* [SOURCE MATERIAL]
== Segment start ==
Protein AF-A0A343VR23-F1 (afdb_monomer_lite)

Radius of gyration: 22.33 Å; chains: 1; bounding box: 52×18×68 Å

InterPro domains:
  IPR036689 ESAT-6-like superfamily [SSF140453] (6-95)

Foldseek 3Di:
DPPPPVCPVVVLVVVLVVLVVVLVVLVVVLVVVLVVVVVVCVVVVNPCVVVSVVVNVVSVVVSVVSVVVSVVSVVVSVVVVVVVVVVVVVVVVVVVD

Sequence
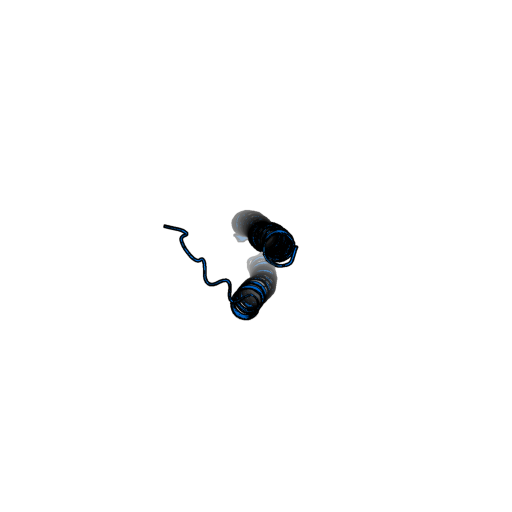 (97 aa):
MSDTVLYNAGIIEGALTQIHGLNQKGQDIAQGMVGQTRRLDDISSGQSTNAFNDFSASDQQLRSQTSEITQMIHRAVQSSHEDQTGVDSQFAGIISG

Secondary structure (DSSP, 8-state):
--------HHHHHHHHHHHHHHHHHHHHHHHHHHHHHHHHHHHTTTTTHHHHHHHHHHHHHHHHHHHHHHHHHHHHHHHHHHHHHHHHHHHHHHH--

Structure (mmCIF, N/CA/C/O backbone):
data_AF-A0A343VR23-F1
#
_entry.id   AF-A0A343VR23-F1
#
loop_
_atom_site.group_PDB
_atom_site.id
_atom_site.type_symbol
_atom_site.label_atom_id
_atom_site.label_alt_id
_atom_site.label_comp_id
_atom_site.label_asym_id
_atom_site.label_entity_id
_atom_site.label_seq_id
_atom_site.pdbx_PDB_ins_code
_atom_site.Cartn_x
_atom_site.Cartn_y
_atom_site.Cartn_z
_atom_site.occupancy
_atom_site.B_iso_or_equiv
_atom_site.auth_seq_id
_atom_site.auth_comp_id
_atom_site.auth_asym_id
_atom_site.auth_atom_id
_atom_site.pdbx_PDB_model_num
ATOM 1 N N . MET A 1 1 ? 34.137 0.195 -19.522 1.00 37.47 1 MET A N 1
ATOM 2 C CA . MET A 1 1 ? 33.546 -1.120 -19.215 1.00 37.47 1 MET A CA 1
ATOM 3 C C . MET A 1 1 ? 32.063 -0.869 -19.067 1.00 37.47 1 MET A C 1
ATOM 5 O O . MET A 1 1 ? 31.680 -0.175 -18.138 1.00 37.47 1 MET A O 1
ATOM 9 N N . SER A 1 2 ? 31.288 -1.246 -20.084 1.00 40.28 2 SER A N 1
ATOM 10 C CA . SER A 1 2 ? 29.828 -1.185 -20.033 1.00 40.28 2 SER A CA 1
ATOM 11 C C . SER A 1 2 ? 29.411 -2.256 -19.036 1.00 40.28 2 SER A C 1
ATOM 13 O O . SER A 1 2 ? 29.722 -3.428 -19.240 1.00 40.28 2 SER A O 1
ATOM 15 N N . ASP A 1 3 ? 28.858 -1.829 -17.906 1.00 40.38 3 ASP A N 1
ATOM 16 C CA . ASP A 1 3 ? 28.201 -2.722 -16.962 1.00 40.38 3 ASP A CA 1
ATOM 17 C C . ASP A 1 3 ? 26.978 -3.254 -17.711 1.00 40.38 3 ASP A C 1
ATOM 19 O O . ASP A 1 3 ? 25.960 -2.571 -17.831 1.00 40.38 3 ASP A O 1
ATOM 23 N N . THR A 1 4 ? 27.131 -4.407 -18.362 1.00 47.16 4 THR A N 1
ATOM 24 C CA . THR A 1 4 ? 26.048 -5.059 -19.090 1.00 47.16 4 THR A CA 1
ATOM 25 C C . THR A 1 4 ? 25.029 -5.501 -18.053 1.00 47.16 4 THR A C 1
ATOM 27 O O . THR A 1 4 ? 25.097 -6.609 -17.521 1.00 47.16 4 THR A O 1
ATOM 30 N N . VAL A 1 
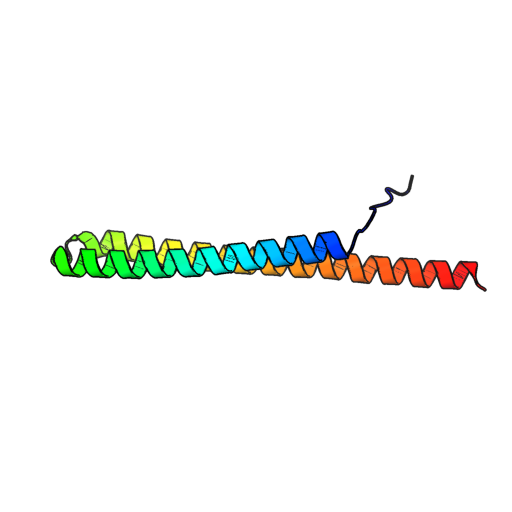5 ? 24.097 -4.610 -17.721 1.00 51.19 5 VAL A N 1
ATOM 31 C CA . VAL A 1 5 ? 22.892 -4.955 -16.977 1.00 51.19 5 VAL A CA 1
ATOM 32 C C . VAL A 1 5 ? 22.156 -5.960 -17.853 1.00 51.19 5 VAL A C 1
ATOM 34 O O . VAL A 1 5 ? 21.529 -5.598 -18.843 1.00 51.19 5 VAL A O 1
ATOM 37 N N . LEU A 1 6 ? 22.316 -7.245 -17.539 1.00 52.25 6 LEU A N 1
ATOM 38 C CA . LEU A 1 6 ? 21.645 -8.339 -18.227 1.00 52.25 6 LEU A CA 1
ATOM 39 C C . LEU A 1 6 
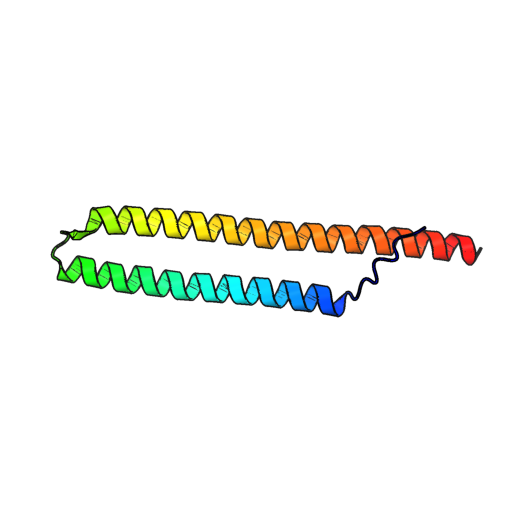? 20.150 -8.242 -17.885 1.00 52.25 6 LEU A C 1
ATOM 41 O O . LEU A 1 6 ? 19.679 -8.824 -16.907 1.00 52.25 6 LEU A O 1
ATOM 45 N N . TYR A 1 7 ? 19.417 -7.419 -18.635 1.00 57.44 7 TYR A N 1
ATOM 46 C CA . TYR A 1 7 ? 18.019 -7.120 -18.357 1.00 57.44 7 TYR A CA 1
ATOM 47 C C . TYR A 1 7 ? 17.148 -8.283 -18.826 1.00 57.44 7 TYR A C 1
ATOM 49 O O . TYR A 1 7 ? 16.797 -8.415 -19.997 1.00 57.44 7 TYR A O 1
ATOM 57 N N . ASN A 1 8 ? 16.806 -9.166 -17.896 1.00 65.19 8 ASN A N 1
ATOM 58 C CA . ASN A 1 8 ? 15.888 -10.259 -18.161 1.00 65.19 8 ASN A CA 1
ATOM 59 C C . ASN A 1 8 ? 14.462 -9.748 -17.905 1.00 65.19 8 ASN A C 1
ATOM 61 O O . ASN A 1 8 ? 13.928 -9.914 -16.809 1.00 65.19 8 ASN A O 1
ATOM 65 N N . ALA A 1 9 ? 13.883 -9.052 -18.891 1.00 61.62 9 ALA A N 1
ATOM 66 C CA . ALA A 1 9 ? 12.602 -8.343 -18.767 1.00 61.62 9 ALA A CA 1
ATOM 67 C C . ALA A 1 9 ? 11.493 -9.207 -18.137 1.00 61.62 9 ALA A C 1
ATOM 69 O O . ALA A 1 9 ? 10.796 -8.751 -17.237 1.00 61.62 9 ALA A O 1
ATOM 70 N N . GLY A 1 10 ? 11.422 -10.496 -18.490 1.00 62.53 10 GLY A N 1
ATOM 71 C CA . GLY A 1 10 ? 10.465 -11.430 -17.887 1.00 62.53 10 GLY A CA 1
ATOM 72 C C . GLY A 1 10 ? 10.694 -11.706 -16.392 1.00 62.53 10 GLY A C 1
ATOM 73 O O . GLY A 1 10 ? 9.733 -11.888 -15.647 1.00 62.53 10 GLY A O 1
ATOM 74 N N . ILE A 1 11 ? 11.944 -11.697 -15.913 1.00 69.94 11 ILE A N 1
ATOM 75 C CA . ILE A 1 11 ? 12.249 -11.816 -14.473 1.00 69.94 11 ILE A CA 1
ATOM 76 C C . ILE A 1 11 ? 11.801 -10.553 -13.737 1.00 69.94 11 ILE A C 1
ATOM 78 O O . ILE A 1 11 ? 11.265 -10.633 -12.633 1.00 69.94 11 ILE A O 1
ATOM 82 N N . ILE A 1 12 ? 12.000 -9.392 -14.354 1.00 69.88 12 ILE A N 1
ATOM 83 C CA . ILE A 1 12 ? 11.699 -8.093 -13.759 1.00 69.88 12 ILE A CA 1
ATOM 84 C C . ILE A 1 12 ? 10.186 -7.854 -13.692 1.00 69.88 12 ILE A C 1
ATOM 86 O O . ILE A 1 12 ? 9.667 -7.510 -12.630 1.00 69.88 12 ILE A O 1
ATOM 90 N N . GLU A 1 13 ? 9.454 -8.129 -14.771 1.00 71.75 13 GLU A N 1
ATOM 91 C CA . GLU A 1 13 ? 7.987 -8.114 -14.782 1.00 71.75 13 GLU A CA 1
ATOM 92 C C . GLU A 1 13 ? 7.398 -9.142 -13.806 1.00 71.75 13 GLU A C 1
ATOM 94 O O . GLU A 1 13 ? 6.444 -8.843 -13.079 1.00 71.75 13 GLU A O 1
ATOM 99 N N . GLY A 1 14 ? 7.996 -10.336 -13.724 1.00 75.69 14 GLY A N 1
ATOM 100 C CA . GLY A 1 14 ? 7.607 -11.366 -12.762 1.00 75.69 14 GLY A CA 1
ATOM 101 C C . GLY A 1 14 ? 7.797 -10.919 -11.309 1.00 75.69 14 GLY A C 1
ATOM 102 O O . GLY A 1 14 ? 6.902 -11.107 -10.480 1.00 75.69 14 GLY A O 1
ATOM 103 N N . ALA A 1 15 ? 8.925 -10.274 -11.001 1.00 78.19 15 ALA A N 1
ATOM 104 C CA . ALA A 1 15 ? 9.209 -9.728 -9.677 1.00 78.19 15 ALA A CA 1
ATOM 105 C C . ALA A 1 15 ? 8.257 -8.574 -9.315 1.00 78.19 15 ALA A C 1
ATOM 107 O O . ALA A 1 15 ? 7.702 -8.562 -8.218 1.00 78.19 15 ALA A O 1
ATOM 108 N N . LEU A 1 16 ? 7.994 -7.646 -10.242 1.00 78.38 16 LEU A N 1
ATOM 109 C CA . LEU A 1 16 ? 7.019 -6.565 -10.049 1.00 78.38 16 LEU A CA 1
ATOM 110 C C . LEU A 1 16 ? 5.605 -7.104 -9.805 1.00 78.38 16 LEU A C 1
ATOM 112 O O . LEU A 1 16 ? 4.910 -6.644 -8.899 1.00 78.38 16 LEU A O 1
ATOM 116 N N . THR A 1 17 ? 5.199 -8.116 -10.571 1.00 80.25 17 THR A N 1
ATOM 117 C CA . THR A 1 17 ? 3.906 -8.788 -10.401 1.00 80.25 17 THR A CA 1
ATOM 118 C C . THR A 1 17 ? 3.807 -9.448 -9.024 1.00 80.25 17 THR A C 1
ATOM 120 O O . THR A 1 17 ? 2.777 -9.331 -8.358 1.00 80.25 17 THR A O 1
ATOM 123 N N . GLN A 1 18 ? 4.884 -10.084 -8.545 1.00 83.00 18 GLN A N 1
ATOM 124 C CA . GLN A 1 18 ? 4.939 -10.614 -7.179 1.00 83.00 18 GLN A CA 1
ATOM 125 C C . GLN A 1 18 ? 4.816 -9.516 -6.122 1.00 83.00 18 GLN A C 1
ATOM 127 O O . GLN A 1 18 ? 4.052 -9.689 -5.174 1.00 83.00 18 GLN A O 1
ATOM 132 N N . ILE A 1 19 ? 5.512 -8.386 -6.282 1.00 81.19 19 ILE A N 1
ATOM 133 C CA . ILE A 1 19 ? 5.431 -7.260 -5.340 1.00 81.19 19 ILE A CA 1
ATOM 134 C C . ILE A 1 19 ? 4.001 -6.704 -5.293 1.00 81.19 19 ILE A C 1
ATOM 136 O O . ILE A 1 19 ? 3.460 -6.522 -4.202 1.00 81.19 19 ILE A O 1
ATOM 140 N N . HIS A 1 20 ? 3.344 -6.509 -6.442 1.00 82.31 20 HIS A N 1
ATOM 141 C CA . HIS A 1 20 ? 1.932 -6.113 -6.486 1.00 82.31 20 HIS A CA 1
ATOM 142 C C . HIS A 1 20 ? 1.020 -7.130 -5.791 1.00 82.31 20 HIS A C 1
ATOM 144 O O . HIS A 1 20 ? 0.168 -6.740 -4.991 1.00 82.31 20 HIS A O 1
ATOM 150 N N 
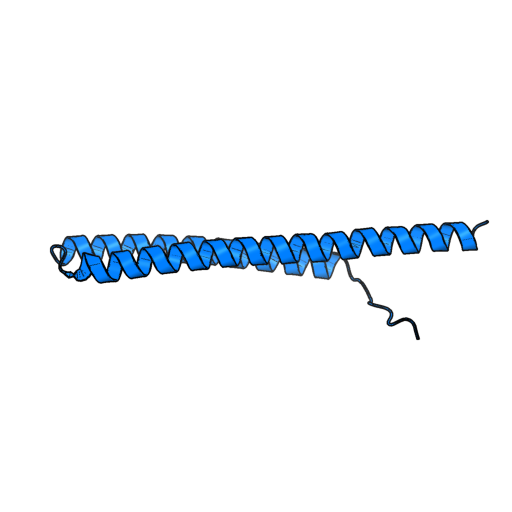. GLY A 1 21 ? 1.220 -8.426 -6.041 1.00 82.81 21 GLY A N 1
ATOM 151 C CA . GLY A 1 21 ? 0.435 -9.480 -5.399 1.00 82.81 21 GLY A CA 1
ATOM 152 C C . GLY A 1 21 ? 0.623 -9.527 -3.878 1.00 82.81 21 GLY A C 1
ATOM 153 O O . GLY A 1 21 ? -0.341 -9.731 -3.141 1.00 82.81 21 GLY A O 1
ATOM 154 N N . LEU A 1 22 ? 1.845 -9.307 -3.385 1.00 82.56 22 LEU A N 1
ATOM 155 C CA . LEU A 1 22 ? 2.131 -9.205 -1.950 1.00 82.56 22 LEU A CA 1
ATOM 156 C C . LEU A 1 22 ? 1.491 -7.957 -1.334 1.00 82.56 22 LEU A C 1
ATOM 158 O O . LEU A 1 22 ? 0.927 -8.045 -0.245 1.00 82.56 22 LEU A O 1
ATOM 162 N N . ASN A 1 23 ? 1.526 -6.825 -2.042 1.00 82.44 23 ASN A N 1
ATOM 163 C CA . ASN A 1 23 ? 0.884 -5.588 -1.608 1.00 82.44 23 ASN A CA 1
ATOM 164 C C . ASN A 1 23 ? -0.636 -5.777 -1.463 1.00 82.44 23 ASN A C 1
ATOM 166 O O . ASN A 1 23 ? -1.180 -5.505 -0.395 1.00 82.44 23 ASN A O 1
ATOM 170 N N . GLN A 1 24 ? -1.305 -6.342 -2.477 1.00 84.69 24 GLN A N 1
ATOM 171 C CA . GLN A 1 24 ? -2.741 -6.649 -2.418 1.00 84.69 24 GLN A CA 1
ATOM 172 C C . GLN A 1 24 ? -3.090 -7.579 -1.251 1.00 84.69 24 GLN A C 1
ATOM 174 O O . GLN A 1 24 ? -3.968 -7.256 -0.455 1.00 84.69 24 GLN A O 1
ATOM 179 N N . LYS A 1 25 ? -2.348 -8.681 -1.072 1.00 86.25 25 LYS A N 1
ATOM 180 C CA . LYS A 1 25 ? -2.550 -9.582 0.078 1.00 86.25 25 LYS A CA 1
ATOM 181 C C . LYS A 1 25 ? -2.393 -8.857 1.415 1.00 86.25 25 LYS A C 1
ATOM 183 O O . LYS A 1 25 ? -3.159 -9.107 2.342 1.00 86.25 25 LYS A O 1
ATOM 188 N N . GLY A 1 26 ? -1.410 -7.963 1.523 1.00 83.12 26 GLY A N 1
ATOM 189 C CA . GLY A 1 26 ? -1.217 -7.130 2.708 1.00 83.12 26 GLY A CA 1
ATOM 190 C C . GLY A 1 26 ? -2.414 -6.217 2.979 1.00 83.12 26 GLY A C 1
ATOM 191 O O . GLY A 1 26 ? -2.861 -6.121 4.121 1.00 83.12 26 GLY A O 1
ATOM 192 N N . GLN A 1 27 ? -2.980 -5.601 1.936 1.00 85.50 27 GLN A N 1
ATOM 193 C CA . GLN A 1 27 ? -4.184 -4.775 2.056 1.00 85.50 27 GLN A CA 1
ATOM 194 C C . GLN A 1 27 ? -5.384 -5.583 2.563 1.00 85.50 27 
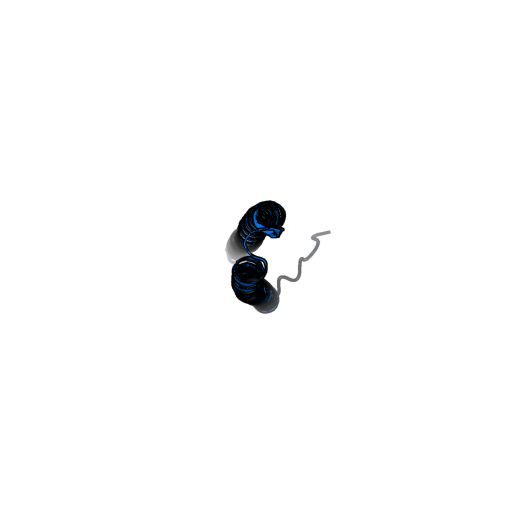GLN A C 1
ATOM 196 O O . GLN A 1 27 ? -6.061 -5.123 3.485 1.00 85.50 27 GLN A O 1
ATOM 201 N N . ASP A 1 28 ? -5.604 -6.785 2.026 1.00 87.12 28 ASP A N 1
ATOM 202 C CA . ASP A 1 28 ? -6.699 -7.672 2.437 1.00 87.12 28 ASP A CA 1
ATOM 203 C C . ASP A 1 28 ? -6.572 -8.093 3.908 1.00 87.12 28 ASP A C 1
ATOM 205 O O . ASP A 1 28 ? -7.532 -7.998 4.679 1.00 87.12 28 ASP A O 1
ATOM 209 N N . ILE A 1 29 ? -5.370 -8.505 4.330 1.00 86.50 29 ILE A N 1
ATOM 210 C CA . ILE A 1 29 ? -5.088 -8.879 5.725 1.00 86.50 29 ILE A CA 1
ATOM 211 C C . ILE A 1 29 ? -5.369 -7.700 6.656 1.00 86.50 29 ILE A C 1
ATOM 213 O O . ILE A 1 29 ? -6.059 -7.854 7.664 1.00 86.50 29 ILE A O 1
ATOM 217 N N . ALA A 1 30 ? -4.878 -6.515 6.303 1.00 82.81 30 ALA A N 1
ATOM 218 C CA . ALA A 1 30 ? -5.049 -5.316 7.107 1.00 82.81 30 ALA A CA 1
ATOM 219 C C . ALA A 1 30 ? -6.527 -4.887 7.202 1.00 82.81 30 ALA A C 1
ATOM 221 O O . ALA A 1 30 ? -6.997 -4.505 8.273 1.00 82.81 30 ALA A O 1
ATOM 222 N N . GLN A 1 31 ? -7.313 -5.012 6.124 1.00 85.94 31 GLN A N 1
ATOM 223 C CA . GLN A 1 31 ? -8.769 -4.812 6.189 1.00 85.94 31 GLN A CA 1
ATOM 224 C C . GLN A 1 31 ? -9.441 -5.824 7.128 1.00 85.94 31 GLN A C 1
ATOM 226 O O . GLN A 1 31 ? -10.307 -5.450 7.925 1.00 85.94 31 GLN A O 1
ATOM 231 N N . GLY A 1 32 ? -9.007 -7.087 7.088 1.00 85.88 32 GLY A N 1
ATOM 232 C CA . GLY A 1 32 ? -9.451 -8.122 8.019 1.00 85.88 32 GLY A CA 1
ATOM 233 C C . GLY A 1 32 ? -9.150 -7.771 9.479 1.00 85.88 32 GLY A C 1
ATOM 234 O O . GLY A 1 32 ? -10.031 -7.898 10.331 1.00 85.88 32 GLY A O 1
ATOM 235 N N . MET A 1 33 ? -7.944 -7.270 9.765 1.00 83.75 33 MET A N 1
ATOM 236 C CA . MET A 1 33 ? -7.549 -6.817 11.102 1.00 83.75 33 MET A CA 1
ATOM 237 C C . MET A 1 33 ? -8.431 -5.667 11.589 1.00 83.75 33 MET A C 1
ATOM 239 O O . MET A 1 33 ? -8.992 -5.767 12.675 1.00 83.75 33 MET A O 1
ATOM 243 N N . VAL A 1 34 ? -8.643 -4.629 10.772 1.00 85.31 34 VAL A N 1
ATOM 244 C CA . VAL A 1 34 ? -9.545 -3.512 11.110 1.00 85.31 34 VAL A CA 1
ATOM 245 C C . VAL A 1 34 ? -10.955 -4.017 11.438 1.00 85.31 34 VAL A C 1
ATOM 247 O O . VAL A 1 34 ? -11.561 -3.571 12.412 1.00 85.31 34 VAL A O 1
ATOM 250 N N . GLY A 1 35 ? -11.475 -4.975 10.664 1.00 85.50 35 GLY A N 1
ATOM 251 C CA . GLY A 1 35 ? -12.784 -5.582 10.916 1.00 85.50 35 GLY A CA 1
ATOM 252 C C . GLY A 1 35 ? -12.866 -6.331 12.250 1.00 85.50 35 GLY A C 1
ATOM 253 O O . GLY A 1 35 ? -13.861 -6.201 12.964 1.00 85.50 35 GLY A O 1
ATOM 254 N N . GLN A 1 36 ? -11.826 -7.086 12.614 1.00 85.50 36 GLN A N 1
ATOM 255 C CA . GLN A 1 36 ? -11.767 -7.769 13.911 1.00 85.50 36 GLN A CA 1
ATOM 256 C C . GLN A 1 36 ? -11.620 -6.780 15.067 1.00 85.50 36 GLN A C 1
ATOM 258 O O . GLN A 1 36 ? -12.293 -6.930 16.084 1.00 85.50 36 GLN A O 1
ATOM 263 N N . THR A 1 37 ? -10.809 -5.735 14.906 1.00 80.81 37 THR A N 1
ATOM 264 C CA . THR A 1 37 ? -10.622 -4.741 15.965 1.00 80.81 37 THR A CA 1
ATOM 265 C C . THR A 1 37 ? -11.889 -3.923 16.215 1.00 80.81 37 THR A C 1
ATOM 267 O O . THR A 1 37 ? -12.205 -3.675 17.373 1.00 80.81 37 THR A O 1
ATOM 270 N N . ARG A 1 38 ? -12.690 -3.607 15.184 1.00 82.06 38 ARG A N 1
ATOM 271 C CA . ARG A 1 38 ? -14.030 -3.012 15.381 1.00 82.06 38 ARG A CA 1
ATOM 272 C C . ARG A 1 38 ? -14.941 -3.898 16.228 1.00 82.06 38 ARG A C 1
ATOM 274 O O . ARG A 1 38 ? -15.565 -3.409 17.158 1.00 82.06 38 ARG A O 1
ATOM 281 N N . ARG A 1 39 ? -14.968 -5.209 15.960 1.00 84.56 39 ARG A N 1
ATOM 282 C CA . ARG A 1 39 ? -15.750 -6.153 16.779 1.00 84.56 39 ARG A CA 1
ATOM 283 C C . ARG A 1 39 ? -15.275 -6.187 18.230 1.00 84.56 39 ARG A C 1
ATOM 285 O O . ARG A 1 39 ? -16.096 -6.302 19.132 1.00 84.56 39 ARG A O 1
ATOM 292 N N . LEU A 1 40 ? -13.964 -6.114 18.461 1.00 82.44 40 LEU A N 1
ATOM 293 C CA . LEU A 1 40 ? -13.413 -6.045 19.815 1.00 82.44 40 LEU A CA 1
ATOM 294 C C . LEU A 1 40 ? -13.804 -4.739 20.518 1.00 82.44 40 LEU A C 1
ATOM 296 O O . LEU A 1 40 ? -14.106 -4.768 21.710 1.00 82.44 40 LEU A O 1
ATOM 300 N N . ASP A 1 41 ? -13.850 -3.619 19.797 1.00 82.38 41 ASP A N 1
ATOM 301 C CA . ASP A 1 41 ? -14.307 -2.339 20.344 1.00 82.38 41 ASP A CA 1
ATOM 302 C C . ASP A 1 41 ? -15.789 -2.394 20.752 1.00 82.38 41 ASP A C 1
== Segment end ==
* [EXERCISE BRIEF]
Reproduce exactly the entries above, limited to the lines from the one with "ATOM 108 N N" through the one with "ATOM 116 N N", both included.

* [ANSWER SPACE]
ATOM 108 N N . LEU A 1 16 ? 7.994 -7.646 -10.242 1.00 78.38 16 LEU A N 1
ATOM 109 C CA . LEU A 1 16 ? 7.019 -6.565 -10.049 1.00 78.38 16 LEU A CA 1
ATOM 110 C C . LEU A 1 16 ? 5.605 -7.104 -9.805 1.00 78.38 16 LEU A C 1
ATOM 112 O O . LEU A 1 16 ? 4.910 -6.644 -8.899 1.00 78.38 16 LEU A O 1
ATOM 116 N N . THR A 1 17 ? 5.199 -8.116 -10.571 1.00 80.25 17 THR A N 1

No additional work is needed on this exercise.